Would you retype exactly the lines below, starting with the one that has "82 O O . ALA" and going on through the one that has "ATOM 96 C CA", with no pictures and nothing else?
:: INPUT DATA ::
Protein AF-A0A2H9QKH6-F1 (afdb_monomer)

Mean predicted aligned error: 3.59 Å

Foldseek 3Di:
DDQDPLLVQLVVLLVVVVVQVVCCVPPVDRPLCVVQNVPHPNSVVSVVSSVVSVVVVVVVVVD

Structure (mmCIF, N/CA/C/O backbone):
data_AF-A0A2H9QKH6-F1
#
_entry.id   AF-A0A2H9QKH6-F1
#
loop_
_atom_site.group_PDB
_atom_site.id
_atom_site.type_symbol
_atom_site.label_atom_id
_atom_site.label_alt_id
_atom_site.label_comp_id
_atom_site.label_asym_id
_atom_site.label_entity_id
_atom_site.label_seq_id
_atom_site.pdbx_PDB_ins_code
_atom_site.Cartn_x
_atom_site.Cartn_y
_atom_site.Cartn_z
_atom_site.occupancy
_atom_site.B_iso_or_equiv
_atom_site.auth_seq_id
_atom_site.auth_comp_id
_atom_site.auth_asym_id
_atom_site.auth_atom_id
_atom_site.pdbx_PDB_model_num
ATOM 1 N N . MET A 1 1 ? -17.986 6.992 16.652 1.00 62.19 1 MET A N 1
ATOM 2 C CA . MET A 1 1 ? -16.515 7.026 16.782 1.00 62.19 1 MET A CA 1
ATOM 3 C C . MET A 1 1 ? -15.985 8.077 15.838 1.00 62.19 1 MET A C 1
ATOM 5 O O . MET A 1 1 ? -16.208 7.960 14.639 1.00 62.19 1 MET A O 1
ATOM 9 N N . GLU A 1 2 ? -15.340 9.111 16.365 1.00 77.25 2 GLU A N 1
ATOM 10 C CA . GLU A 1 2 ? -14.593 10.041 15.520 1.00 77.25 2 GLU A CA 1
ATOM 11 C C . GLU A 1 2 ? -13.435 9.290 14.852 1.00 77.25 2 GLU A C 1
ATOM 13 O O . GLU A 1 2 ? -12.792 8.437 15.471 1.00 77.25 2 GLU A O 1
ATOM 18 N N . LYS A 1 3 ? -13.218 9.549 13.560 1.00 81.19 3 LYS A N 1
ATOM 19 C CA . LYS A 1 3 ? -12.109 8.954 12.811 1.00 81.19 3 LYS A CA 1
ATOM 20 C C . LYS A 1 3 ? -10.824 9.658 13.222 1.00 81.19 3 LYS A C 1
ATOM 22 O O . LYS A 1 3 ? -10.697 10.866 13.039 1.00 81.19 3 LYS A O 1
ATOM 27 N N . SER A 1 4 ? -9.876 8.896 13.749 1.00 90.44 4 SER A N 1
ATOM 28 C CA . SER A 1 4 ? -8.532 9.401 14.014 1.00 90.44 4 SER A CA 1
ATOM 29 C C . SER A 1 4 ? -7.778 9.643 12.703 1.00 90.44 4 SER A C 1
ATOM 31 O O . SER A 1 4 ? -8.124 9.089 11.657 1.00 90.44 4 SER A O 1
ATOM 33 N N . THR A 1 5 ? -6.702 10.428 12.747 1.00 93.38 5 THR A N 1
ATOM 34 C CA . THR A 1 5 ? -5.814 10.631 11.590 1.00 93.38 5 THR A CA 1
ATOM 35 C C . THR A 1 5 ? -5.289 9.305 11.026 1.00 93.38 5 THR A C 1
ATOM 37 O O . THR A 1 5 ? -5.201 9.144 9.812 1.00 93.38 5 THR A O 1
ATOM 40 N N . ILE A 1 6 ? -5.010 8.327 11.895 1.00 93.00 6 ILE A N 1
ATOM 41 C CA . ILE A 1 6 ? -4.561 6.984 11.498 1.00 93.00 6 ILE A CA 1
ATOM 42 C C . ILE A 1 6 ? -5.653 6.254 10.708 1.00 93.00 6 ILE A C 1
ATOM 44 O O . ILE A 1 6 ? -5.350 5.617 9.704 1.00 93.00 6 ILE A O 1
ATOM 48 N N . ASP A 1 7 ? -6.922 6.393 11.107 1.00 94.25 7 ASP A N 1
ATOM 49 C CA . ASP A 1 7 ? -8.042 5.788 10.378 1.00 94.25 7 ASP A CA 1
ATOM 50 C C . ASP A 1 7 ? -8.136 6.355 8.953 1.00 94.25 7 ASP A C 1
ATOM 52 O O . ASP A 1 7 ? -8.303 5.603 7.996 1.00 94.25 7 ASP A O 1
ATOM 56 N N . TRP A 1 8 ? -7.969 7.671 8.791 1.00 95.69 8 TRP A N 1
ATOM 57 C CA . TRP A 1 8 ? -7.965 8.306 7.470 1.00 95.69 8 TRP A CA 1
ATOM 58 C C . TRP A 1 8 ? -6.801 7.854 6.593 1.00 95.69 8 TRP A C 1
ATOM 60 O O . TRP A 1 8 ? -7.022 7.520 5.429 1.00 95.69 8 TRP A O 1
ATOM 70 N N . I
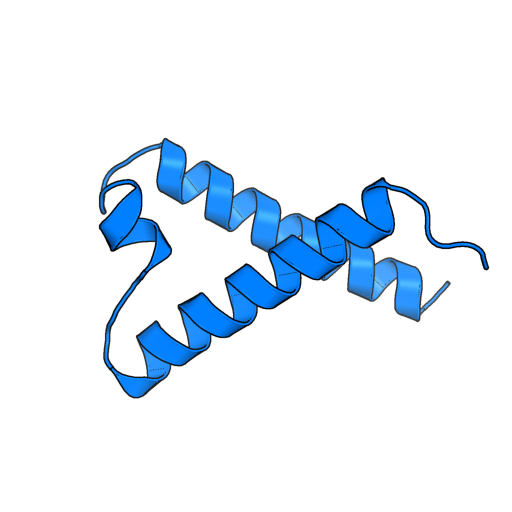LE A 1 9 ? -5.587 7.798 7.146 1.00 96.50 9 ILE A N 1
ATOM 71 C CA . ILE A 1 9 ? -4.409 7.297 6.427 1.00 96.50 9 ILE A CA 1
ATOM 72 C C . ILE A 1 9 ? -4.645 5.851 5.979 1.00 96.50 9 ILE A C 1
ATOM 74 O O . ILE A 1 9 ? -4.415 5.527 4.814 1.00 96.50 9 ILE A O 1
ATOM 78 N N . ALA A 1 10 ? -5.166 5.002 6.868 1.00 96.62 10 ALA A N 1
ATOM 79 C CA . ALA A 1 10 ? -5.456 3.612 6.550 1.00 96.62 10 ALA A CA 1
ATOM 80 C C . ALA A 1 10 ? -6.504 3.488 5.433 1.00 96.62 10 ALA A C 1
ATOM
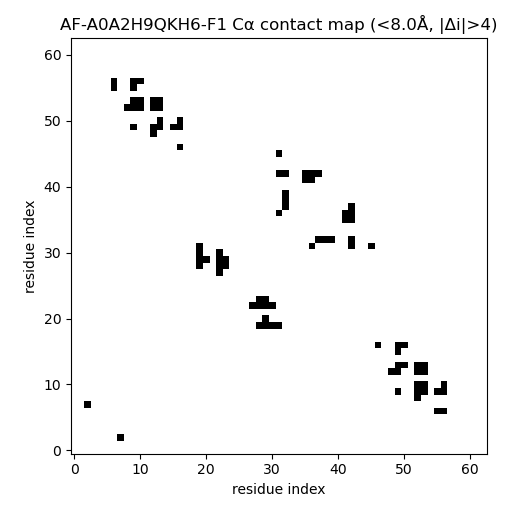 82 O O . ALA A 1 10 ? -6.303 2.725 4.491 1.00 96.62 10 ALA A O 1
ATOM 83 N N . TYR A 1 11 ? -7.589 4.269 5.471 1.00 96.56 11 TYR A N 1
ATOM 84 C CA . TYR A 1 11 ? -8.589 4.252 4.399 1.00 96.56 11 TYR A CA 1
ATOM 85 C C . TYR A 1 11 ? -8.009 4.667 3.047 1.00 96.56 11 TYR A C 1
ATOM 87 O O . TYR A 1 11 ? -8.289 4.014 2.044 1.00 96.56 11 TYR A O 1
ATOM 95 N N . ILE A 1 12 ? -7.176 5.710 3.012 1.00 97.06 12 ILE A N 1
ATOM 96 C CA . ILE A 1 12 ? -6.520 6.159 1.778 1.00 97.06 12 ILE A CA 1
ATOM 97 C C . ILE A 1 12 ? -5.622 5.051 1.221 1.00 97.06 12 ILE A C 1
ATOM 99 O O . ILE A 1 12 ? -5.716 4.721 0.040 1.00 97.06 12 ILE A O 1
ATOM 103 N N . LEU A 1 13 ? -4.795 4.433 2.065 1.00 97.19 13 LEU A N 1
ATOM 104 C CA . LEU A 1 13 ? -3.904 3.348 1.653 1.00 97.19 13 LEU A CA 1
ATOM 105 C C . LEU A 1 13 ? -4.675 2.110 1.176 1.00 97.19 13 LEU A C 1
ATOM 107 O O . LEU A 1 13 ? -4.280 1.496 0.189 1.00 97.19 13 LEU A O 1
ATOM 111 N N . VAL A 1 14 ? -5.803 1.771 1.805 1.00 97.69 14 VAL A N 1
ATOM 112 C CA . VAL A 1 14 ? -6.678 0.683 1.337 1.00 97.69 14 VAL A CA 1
:::
ANSWER FOR THIS EXERCISE:
 82 O O . ALA A 1 10 ? -6.303 2.725 4.491 1.00 96.62 10 ALA A O 1
ATOM 83 N N . TYR A 1 11 ? -7.589 4.269 5.471 1.00 96.56 11 TYR A N 1
ATOM 84 C CA . TYR A 1 11 ? -8.589 4.252 4.399 1.00 96.56 11 TYR A CA 1
ATOM 85 C C . TYR A 1 11 ? -8.009 4.667 3.047 1.00 96.56 11 TYR A C 1
ATOM 87 O O . TYR A 1 11 ? -8.289 4.014 2.044 1.00 96.56 11 TYR A O 1
ATOM 95 N N . ILE A 1 12 ? -7.176 5.710 3.012 1.00 97.06 12 ILE A N 1
ATOM 96 C CA . ILE A 1 12 ? -6.520 6.159 1.778 1.00 97.06 12 ILE A CA 1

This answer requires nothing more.